**Given entries**
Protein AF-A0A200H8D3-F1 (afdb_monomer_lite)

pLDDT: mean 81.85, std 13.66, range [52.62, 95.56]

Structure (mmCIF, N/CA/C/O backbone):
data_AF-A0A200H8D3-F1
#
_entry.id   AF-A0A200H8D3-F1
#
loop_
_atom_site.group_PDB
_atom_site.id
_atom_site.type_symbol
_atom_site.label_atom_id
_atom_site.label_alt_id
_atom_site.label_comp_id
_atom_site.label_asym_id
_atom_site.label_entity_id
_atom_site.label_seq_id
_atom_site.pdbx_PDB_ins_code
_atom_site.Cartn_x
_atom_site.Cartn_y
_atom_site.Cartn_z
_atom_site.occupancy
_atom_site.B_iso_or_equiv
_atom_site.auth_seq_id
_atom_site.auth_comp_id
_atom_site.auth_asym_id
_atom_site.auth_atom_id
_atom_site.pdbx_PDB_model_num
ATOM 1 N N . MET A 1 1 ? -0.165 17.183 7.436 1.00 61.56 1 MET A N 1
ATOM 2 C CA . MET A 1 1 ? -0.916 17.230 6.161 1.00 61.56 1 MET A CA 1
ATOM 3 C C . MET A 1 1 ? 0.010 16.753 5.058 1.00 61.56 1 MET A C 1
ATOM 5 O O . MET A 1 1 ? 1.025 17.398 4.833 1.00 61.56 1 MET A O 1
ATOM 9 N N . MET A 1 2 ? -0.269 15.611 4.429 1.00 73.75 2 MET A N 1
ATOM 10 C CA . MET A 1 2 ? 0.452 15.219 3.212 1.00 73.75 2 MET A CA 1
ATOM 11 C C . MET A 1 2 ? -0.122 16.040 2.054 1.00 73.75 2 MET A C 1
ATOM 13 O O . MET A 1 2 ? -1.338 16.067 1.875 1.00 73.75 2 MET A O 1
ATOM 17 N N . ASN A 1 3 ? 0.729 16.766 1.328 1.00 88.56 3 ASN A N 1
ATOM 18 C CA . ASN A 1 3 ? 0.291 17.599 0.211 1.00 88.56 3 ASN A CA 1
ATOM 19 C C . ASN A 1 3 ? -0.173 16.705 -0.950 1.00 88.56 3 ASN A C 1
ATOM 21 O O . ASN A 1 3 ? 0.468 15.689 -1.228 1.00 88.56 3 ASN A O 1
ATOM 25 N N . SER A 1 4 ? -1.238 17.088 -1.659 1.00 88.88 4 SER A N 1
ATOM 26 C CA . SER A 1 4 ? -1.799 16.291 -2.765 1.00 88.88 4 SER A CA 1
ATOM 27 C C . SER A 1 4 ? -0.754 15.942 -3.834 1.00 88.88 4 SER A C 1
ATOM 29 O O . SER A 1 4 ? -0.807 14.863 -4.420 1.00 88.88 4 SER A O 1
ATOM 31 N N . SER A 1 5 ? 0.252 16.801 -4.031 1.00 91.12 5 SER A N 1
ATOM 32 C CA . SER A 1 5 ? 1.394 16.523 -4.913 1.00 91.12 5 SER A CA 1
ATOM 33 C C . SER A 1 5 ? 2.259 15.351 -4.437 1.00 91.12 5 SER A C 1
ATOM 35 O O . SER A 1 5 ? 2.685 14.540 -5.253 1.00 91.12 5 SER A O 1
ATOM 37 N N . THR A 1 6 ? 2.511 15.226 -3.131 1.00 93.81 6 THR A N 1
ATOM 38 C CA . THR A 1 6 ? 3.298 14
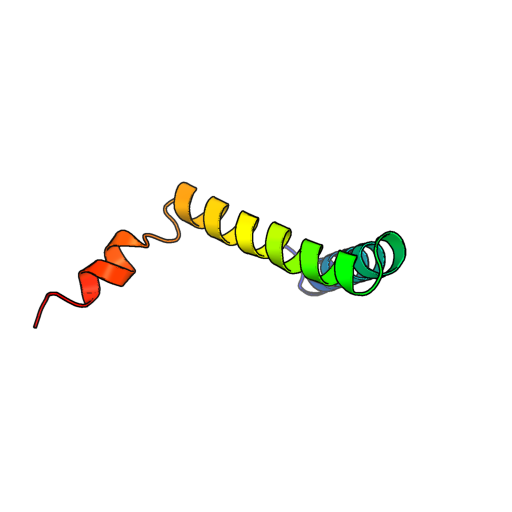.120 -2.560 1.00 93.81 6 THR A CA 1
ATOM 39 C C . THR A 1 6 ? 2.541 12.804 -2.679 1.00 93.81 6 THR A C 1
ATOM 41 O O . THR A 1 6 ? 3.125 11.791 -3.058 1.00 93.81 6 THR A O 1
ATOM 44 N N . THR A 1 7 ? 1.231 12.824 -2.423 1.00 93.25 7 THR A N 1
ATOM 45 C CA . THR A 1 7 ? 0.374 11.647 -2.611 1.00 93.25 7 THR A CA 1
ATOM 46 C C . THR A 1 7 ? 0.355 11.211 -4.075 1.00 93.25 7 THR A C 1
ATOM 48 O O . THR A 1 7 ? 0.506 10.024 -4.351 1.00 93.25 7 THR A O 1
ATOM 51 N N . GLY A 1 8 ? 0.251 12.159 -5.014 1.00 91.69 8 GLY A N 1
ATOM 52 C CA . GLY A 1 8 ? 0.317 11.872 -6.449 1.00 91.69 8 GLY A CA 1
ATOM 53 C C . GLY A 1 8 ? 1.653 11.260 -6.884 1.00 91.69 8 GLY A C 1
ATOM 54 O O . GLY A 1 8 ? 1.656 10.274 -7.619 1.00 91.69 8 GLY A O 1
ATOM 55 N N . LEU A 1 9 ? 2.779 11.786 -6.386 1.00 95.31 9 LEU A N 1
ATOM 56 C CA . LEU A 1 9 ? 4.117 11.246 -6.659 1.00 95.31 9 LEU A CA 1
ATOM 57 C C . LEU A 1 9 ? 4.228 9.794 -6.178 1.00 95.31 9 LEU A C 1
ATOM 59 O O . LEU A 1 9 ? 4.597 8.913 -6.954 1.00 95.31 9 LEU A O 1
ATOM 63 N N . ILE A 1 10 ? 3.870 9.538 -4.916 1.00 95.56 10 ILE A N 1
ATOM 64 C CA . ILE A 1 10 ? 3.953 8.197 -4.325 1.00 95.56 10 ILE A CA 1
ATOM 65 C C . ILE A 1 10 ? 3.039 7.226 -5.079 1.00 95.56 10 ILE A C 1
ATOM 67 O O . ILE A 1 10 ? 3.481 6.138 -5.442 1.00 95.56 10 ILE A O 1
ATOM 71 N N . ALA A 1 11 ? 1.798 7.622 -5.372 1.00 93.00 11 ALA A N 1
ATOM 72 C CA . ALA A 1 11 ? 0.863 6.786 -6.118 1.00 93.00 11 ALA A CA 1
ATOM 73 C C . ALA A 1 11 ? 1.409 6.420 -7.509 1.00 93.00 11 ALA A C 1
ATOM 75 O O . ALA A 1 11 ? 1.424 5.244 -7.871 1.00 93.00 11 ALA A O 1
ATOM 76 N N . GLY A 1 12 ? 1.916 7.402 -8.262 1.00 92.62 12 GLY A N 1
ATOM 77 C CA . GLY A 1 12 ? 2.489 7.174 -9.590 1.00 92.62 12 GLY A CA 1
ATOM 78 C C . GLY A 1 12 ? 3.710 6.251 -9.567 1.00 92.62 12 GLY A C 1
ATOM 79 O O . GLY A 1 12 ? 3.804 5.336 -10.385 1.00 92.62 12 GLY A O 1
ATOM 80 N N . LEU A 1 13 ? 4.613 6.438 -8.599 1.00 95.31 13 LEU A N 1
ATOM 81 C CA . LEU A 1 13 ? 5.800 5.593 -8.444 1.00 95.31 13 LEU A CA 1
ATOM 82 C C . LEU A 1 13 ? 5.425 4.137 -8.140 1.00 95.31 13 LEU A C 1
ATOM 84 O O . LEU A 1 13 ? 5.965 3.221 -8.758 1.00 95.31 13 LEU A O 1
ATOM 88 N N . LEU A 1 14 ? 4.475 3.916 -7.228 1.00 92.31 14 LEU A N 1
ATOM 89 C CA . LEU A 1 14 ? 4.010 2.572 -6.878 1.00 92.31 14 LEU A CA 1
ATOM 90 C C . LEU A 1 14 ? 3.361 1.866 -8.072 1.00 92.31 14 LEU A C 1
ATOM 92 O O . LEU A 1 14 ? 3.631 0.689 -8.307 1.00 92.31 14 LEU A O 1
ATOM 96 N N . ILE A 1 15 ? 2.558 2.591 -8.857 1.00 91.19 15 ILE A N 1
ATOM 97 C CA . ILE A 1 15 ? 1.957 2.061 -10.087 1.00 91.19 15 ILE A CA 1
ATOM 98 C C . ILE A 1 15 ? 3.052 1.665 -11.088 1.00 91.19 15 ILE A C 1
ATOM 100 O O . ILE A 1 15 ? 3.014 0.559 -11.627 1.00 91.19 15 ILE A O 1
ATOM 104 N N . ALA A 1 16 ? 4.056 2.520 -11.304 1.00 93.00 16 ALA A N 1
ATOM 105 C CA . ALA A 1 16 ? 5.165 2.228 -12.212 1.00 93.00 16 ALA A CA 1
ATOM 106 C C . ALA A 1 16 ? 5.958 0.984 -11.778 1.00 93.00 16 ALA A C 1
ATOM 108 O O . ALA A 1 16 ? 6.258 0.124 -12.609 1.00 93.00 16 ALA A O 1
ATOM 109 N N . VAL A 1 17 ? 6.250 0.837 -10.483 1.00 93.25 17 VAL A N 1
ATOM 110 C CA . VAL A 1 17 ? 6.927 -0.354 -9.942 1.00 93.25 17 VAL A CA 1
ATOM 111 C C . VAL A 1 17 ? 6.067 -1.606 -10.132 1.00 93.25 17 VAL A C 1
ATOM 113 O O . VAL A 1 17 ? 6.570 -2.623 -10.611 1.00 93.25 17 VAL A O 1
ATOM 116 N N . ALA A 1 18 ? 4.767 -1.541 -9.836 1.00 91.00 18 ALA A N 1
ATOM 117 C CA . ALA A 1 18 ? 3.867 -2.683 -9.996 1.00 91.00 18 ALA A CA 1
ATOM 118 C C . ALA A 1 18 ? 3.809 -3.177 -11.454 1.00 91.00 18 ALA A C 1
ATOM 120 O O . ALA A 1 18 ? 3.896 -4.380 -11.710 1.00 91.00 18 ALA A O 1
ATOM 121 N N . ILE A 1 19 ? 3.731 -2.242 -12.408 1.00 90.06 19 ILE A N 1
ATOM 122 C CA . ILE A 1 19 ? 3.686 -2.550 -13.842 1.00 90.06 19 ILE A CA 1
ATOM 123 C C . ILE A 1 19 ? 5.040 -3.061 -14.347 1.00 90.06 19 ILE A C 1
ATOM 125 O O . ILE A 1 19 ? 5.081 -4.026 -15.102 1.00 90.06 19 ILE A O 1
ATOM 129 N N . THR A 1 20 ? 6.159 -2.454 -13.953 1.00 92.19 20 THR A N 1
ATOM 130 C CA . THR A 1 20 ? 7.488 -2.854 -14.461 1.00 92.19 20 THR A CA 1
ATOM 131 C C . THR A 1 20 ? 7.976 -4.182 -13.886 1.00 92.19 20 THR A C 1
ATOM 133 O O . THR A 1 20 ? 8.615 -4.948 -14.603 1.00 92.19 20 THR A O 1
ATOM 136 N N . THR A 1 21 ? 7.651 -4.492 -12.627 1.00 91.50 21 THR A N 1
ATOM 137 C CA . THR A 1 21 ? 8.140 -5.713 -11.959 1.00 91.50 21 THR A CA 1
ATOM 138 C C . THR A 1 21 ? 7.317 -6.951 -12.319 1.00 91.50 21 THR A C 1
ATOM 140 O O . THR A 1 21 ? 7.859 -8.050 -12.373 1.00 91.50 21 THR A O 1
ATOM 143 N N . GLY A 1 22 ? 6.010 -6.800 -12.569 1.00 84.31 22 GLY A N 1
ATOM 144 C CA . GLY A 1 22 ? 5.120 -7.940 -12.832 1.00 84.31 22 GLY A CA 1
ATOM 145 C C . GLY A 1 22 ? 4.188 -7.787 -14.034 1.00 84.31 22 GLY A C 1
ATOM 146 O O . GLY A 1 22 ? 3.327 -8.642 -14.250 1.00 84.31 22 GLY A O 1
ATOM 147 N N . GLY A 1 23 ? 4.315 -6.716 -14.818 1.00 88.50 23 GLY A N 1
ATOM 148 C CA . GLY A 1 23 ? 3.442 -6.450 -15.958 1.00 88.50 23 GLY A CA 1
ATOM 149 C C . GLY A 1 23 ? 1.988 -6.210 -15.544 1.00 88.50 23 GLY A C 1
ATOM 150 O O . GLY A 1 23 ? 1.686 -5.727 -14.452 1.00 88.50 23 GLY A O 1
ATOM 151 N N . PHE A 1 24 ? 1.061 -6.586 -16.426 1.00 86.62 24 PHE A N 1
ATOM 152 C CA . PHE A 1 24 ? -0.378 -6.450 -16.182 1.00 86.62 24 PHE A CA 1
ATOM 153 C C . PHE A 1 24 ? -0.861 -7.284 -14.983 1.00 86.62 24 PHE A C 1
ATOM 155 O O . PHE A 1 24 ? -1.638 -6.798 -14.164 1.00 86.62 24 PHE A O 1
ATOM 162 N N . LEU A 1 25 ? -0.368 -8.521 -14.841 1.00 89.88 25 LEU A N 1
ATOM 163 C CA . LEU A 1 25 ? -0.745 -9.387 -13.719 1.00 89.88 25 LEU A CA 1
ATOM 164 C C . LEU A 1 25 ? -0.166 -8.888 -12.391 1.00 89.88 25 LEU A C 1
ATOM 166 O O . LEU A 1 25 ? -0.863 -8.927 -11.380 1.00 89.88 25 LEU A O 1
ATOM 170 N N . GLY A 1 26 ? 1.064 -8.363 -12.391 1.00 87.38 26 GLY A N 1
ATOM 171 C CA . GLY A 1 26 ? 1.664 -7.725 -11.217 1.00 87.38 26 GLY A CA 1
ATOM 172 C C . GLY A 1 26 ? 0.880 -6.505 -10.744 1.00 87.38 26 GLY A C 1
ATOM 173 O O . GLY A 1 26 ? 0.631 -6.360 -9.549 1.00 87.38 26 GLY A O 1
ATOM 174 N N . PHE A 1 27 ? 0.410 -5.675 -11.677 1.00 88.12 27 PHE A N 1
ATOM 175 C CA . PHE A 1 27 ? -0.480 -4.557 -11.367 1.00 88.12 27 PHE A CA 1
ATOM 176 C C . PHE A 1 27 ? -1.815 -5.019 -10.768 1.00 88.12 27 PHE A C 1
...
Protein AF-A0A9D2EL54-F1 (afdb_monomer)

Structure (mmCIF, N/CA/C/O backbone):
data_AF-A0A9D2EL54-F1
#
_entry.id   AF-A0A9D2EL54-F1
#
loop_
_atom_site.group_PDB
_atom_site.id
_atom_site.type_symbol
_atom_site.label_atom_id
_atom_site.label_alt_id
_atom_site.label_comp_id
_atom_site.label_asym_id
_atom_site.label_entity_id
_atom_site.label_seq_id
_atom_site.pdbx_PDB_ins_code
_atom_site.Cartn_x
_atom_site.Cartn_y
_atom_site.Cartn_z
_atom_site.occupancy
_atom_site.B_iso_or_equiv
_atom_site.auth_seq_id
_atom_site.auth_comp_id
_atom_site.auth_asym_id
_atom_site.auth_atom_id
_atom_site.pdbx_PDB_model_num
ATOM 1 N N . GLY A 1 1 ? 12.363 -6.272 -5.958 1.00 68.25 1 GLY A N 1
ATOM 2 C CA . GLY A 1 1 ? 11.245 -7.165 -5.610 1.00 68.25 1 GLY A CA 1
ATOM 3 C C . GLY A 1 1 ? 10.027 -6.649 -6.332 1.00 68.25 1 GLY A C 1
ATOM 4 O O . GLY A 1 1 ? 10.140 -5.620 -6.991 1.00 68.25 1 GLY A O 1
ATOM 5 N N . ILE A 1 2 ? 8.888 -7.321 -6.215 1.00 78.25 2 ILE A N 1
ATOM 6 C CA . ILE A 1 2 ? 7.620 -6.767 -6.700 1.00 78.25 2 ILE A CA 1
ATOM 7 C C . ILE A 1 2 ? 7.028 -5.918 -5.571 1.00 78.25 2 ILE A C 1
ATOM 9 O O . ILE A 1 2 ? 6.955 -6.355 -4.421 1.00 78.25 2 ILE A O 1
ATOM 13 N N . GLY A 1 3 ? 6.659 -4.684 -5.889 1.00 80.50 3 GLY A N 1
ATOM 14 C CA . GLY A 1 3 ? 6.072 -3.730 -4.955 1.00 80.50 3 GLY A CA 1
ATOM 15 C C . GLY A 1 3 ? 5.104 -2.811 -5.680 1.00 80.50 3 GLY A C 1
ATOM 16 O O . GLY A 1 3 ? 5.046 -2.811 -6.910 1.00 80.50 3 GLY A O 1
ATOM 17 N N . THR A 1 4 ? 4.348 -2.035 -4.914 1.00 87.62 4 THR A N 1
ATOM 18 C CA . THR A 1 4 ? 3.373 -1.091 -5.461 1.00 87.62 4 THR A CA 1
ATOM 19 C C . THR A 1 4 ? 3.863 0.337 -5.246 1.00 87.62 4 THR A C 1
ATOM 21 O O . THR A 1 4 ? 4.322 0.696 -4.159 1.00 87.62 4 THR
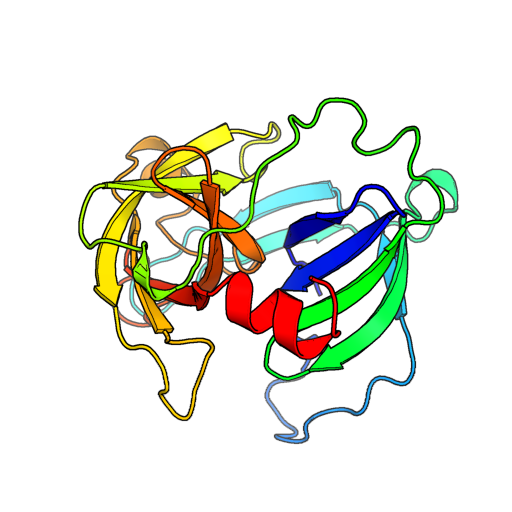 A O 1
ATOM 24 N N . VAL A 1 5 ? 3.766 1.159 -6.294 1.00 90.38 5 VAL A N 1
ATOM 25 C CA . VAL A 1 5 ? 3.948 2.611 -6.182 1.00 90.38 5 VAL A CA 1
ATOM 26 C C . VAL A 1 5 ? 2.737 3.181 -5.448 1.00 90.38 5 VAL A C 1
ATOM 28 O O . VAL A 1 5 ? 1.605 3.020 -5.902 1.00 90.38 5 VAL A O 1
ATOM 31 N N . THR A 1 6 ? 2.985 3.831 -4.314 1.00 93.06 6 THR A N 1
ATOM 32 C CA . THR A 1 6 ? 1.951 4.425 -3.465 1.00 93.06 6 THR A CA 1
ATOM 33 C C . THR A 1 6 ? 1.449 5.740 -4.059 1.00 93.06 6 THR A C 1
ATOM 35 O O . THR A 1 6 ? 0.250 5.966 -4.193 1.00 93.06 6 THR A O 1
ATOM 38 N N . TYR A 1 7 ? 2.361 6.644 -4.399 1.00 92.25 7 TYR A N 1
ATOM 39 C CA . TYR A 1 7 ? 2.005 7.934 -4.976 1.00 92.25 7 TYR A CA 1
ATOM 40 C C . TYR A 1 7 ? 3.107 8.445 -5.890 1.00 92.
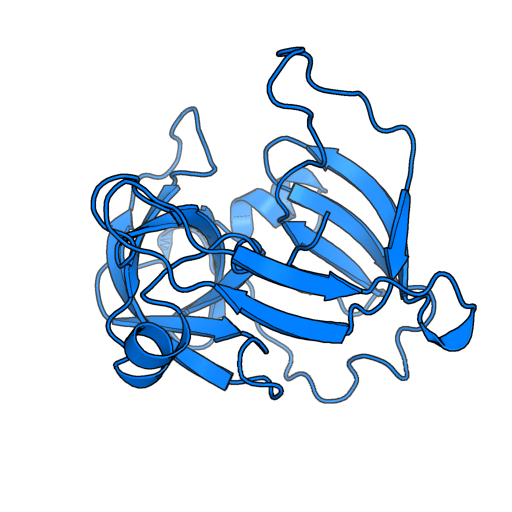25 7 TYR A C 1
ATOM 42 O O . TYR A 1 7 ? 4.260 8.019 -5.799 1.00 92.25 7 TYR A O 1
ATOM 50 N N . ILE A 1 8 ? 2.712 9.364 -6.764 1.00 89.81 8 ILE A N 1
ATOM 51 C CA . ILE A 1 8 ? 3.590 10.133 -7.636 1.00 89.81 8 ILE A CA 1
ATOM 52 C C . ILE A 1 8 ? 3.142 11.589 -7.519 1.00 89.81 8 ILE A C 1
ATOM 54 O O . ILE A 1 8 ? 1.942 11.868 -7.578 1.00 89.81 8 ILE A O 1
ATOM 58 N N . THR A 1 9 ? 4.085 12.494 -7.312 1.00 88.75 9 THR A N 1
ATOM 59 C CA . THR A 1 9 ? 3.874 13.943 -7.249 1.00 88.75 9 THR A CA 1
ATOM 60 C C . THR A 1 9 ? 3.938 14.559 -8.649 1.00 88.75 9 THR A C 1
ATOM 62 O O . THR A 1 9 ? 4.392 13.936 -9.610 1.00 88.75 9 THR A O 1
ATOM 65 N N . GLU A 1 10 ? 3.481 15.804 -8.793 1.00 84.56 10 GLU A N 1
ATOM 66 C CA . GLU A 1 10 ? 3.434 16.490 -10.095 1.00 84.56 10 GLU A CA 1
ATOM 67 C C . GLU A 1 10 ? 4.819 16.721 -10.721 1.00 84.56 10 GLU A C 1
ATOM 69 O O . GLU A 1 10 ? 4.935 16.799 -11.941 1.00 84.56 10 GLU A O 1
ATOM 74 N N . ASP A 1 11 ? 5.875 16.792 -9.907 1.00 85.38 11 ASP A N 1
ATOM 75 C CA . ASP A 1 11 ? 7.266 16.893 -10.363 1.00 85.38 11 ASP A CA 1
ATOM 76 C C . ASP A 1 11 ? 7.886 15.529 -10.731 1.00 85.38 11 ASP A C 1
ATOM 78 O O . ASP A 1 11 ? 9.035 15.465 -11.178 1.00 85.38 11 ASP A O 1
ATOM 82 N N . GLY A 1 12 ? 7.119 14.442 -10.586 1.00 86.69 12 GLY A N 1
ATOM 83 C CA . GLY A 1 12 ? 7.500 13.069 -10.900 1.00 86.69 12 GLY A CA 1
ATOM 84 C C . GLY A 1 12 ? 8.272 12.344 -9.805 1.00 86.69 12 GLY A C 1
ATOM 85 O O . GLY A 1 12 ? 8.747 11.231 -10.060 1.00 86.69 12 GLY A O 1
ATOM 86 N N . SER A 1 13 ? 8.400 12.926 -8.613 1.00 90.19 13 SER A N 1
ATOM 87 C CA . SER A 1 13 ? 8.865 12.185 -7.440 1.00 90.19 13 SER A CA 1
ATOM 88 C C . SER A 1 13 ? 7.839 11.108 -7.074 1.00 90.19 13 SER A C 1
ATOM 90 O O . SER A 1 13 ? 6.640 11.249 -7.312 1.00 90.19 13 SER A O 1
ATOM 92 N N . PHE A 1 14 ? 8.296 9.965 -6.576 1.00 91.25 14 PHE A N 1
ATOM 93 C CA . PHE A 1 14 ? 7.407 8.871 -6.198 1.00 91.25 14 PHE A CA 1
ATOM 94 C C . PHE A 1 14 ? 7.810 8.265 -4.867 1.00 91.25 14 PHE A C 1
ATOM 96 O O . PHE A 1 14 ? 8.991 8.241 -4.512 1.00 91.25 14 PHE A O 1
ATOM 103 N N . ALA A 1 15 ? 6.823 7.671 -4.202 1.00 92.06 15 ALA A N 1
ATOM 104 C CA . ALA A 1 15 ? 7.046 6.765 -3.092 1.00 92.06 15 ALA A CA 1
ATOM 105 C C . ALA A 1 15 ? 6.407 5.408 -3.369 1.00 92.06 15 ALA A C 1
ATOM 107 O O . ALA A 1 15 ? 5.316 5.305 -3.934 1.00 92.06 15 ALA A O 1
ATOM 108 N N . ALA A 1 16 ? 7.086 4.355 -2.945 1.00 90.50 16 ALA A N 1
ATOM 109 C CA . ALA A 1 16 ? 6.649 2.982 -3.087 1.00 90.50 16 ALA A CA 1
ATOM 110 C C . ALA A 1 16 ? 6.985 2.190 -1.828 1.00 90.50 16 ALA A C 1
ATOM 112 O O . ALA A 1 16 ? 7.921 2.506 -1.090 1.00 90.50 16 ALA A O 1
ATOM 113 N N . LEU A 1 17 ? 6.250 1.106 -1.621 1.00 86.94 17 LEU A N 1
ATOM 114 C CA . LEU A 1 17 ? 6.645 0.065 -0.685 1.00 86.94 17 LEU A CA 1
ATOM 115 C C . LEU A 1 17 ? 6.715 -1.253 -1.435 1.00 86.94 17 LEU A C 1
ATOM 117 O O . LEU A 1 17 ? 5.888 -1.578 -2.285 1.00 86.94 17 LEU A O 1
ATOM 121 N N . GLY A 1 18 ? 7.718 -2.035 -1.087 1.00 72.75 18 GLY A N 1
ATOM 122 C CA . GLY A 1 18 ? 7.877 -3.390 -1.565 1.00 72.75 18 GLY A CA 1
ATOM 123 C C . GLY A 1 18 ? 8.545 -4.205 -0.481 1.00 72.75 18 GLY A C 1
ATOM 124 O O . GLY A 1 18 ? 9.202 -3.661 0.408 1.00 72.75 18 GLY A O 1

**What is being asked**
Take from the material above the lines running from the one with "Protein AF-A0A200H8D3-F1 (afdb_monomer_lite)" through the one with "ATOM 29 O O", and repeat them exactly, with nothing else.

**Solution for this problem**
Protein AF-A0A200H8D3-F1 (afdb_monomer_lite)

pLDDT: mean 81.85, std 13.66, range [52.62, 95.56]

Structure (mmCIF, N/CA/C/O backbone):
data_AF-A0A200H8D3-F1
#
_entry.id   AF-A0A200H8D3-F1
#
loop_
_atom_site.group_PDB
_atom_site.id
_atom_site.type_symbol
_atom_site.label_atom_id
_atom_site.label_alt_id
_atom_site.label_comp_id
_atom_site.label_asym_id
_atom_site.label_entity_id
_atom_site.label_seq_id
_atom_site.pdbx_PDB_ins_code
_atom_site.Cartn_x
_atom_site.Cartn_y
_atom_site.Cartn_z
_atom_site.occupancy
_atom_site.B_iso_or_equiv
_atom_site.auth_seq_id
_atom_site.auth_comp_id
_atom_site.auth_asym_id
_atom_site.auth_atom_id
_atom_site.pdbx_PDB_model_num
ATOM 1 N N . MET A 1 1 ? -0.165 17.183 7.436 1.00 61.56 1 MET A N 1
ATOM 2 C CA . MET A 1 1 ? -0.916 17.230 6.161 1.00 61.56 1 MET A CA 1
ATOM 3 C C . MET A 1 1 ? 0.010 16.753 5.058 1.00 61.56 1 MET A C 1
ATOM 5 O O . MET A 1 1 ? 1.025 17.398 4.833 1.00 61.56 1 MET A O 1
ATOM 9 N N . MET A 1 2 ? -0.269 15.611 4.429 1.00 73.75 2 MET A N 1
ATOM 10 C CA . MET A 1 2 ? 0.452 15.219 3.212 1.00 73.75 2 MET A CA 1
ATOM 11 C C . MET A 1 2 ? -0.122 16.040 2.054 1.00 73.75 2 MET A C 1
ATOM 13 O O . MET A 1 2 ? -1.338 16.067 1.875 1.00 73.75 2 MET A O 1
ATOM 17 N N . ASN A 1 3 ? 0.729 16.766 1.328 1.00 88.56 3 ASN A N 1
ATOM 18 C CA . ASN A 1 3 ? 0.291 17.599 0.211 1.00 88.56 3 ASN A CA 1
ATOM 19 C C . ASN A 1 3 ? -0.173 16.705 -0.950 1.00 88.56 3 ASN A C 1
ATOM 21 O O . ASN A 1 3 ? 0.468 15.689 -1.228 1.00 88.56 3 ASN A O 1
ATOM 25 N N . SER A 1 4 ? -1.238 17.088 -1.659 1.00 88.88 4 SER A N 1
ATOM 26 C CA . SER A 1 4 ? -1.799 16.291 -2.765 1.00 88.88 4 SER A CA 1
ATOM 27 C C . SER A 1 4 ? -0.754 15.942 -3.834 1.00 88.88 4 SER A C 1
ATOM 29 O O . SER A 1 4 ? -0.807 14.863 -4.420 1.00 88.88 4 SER A O 1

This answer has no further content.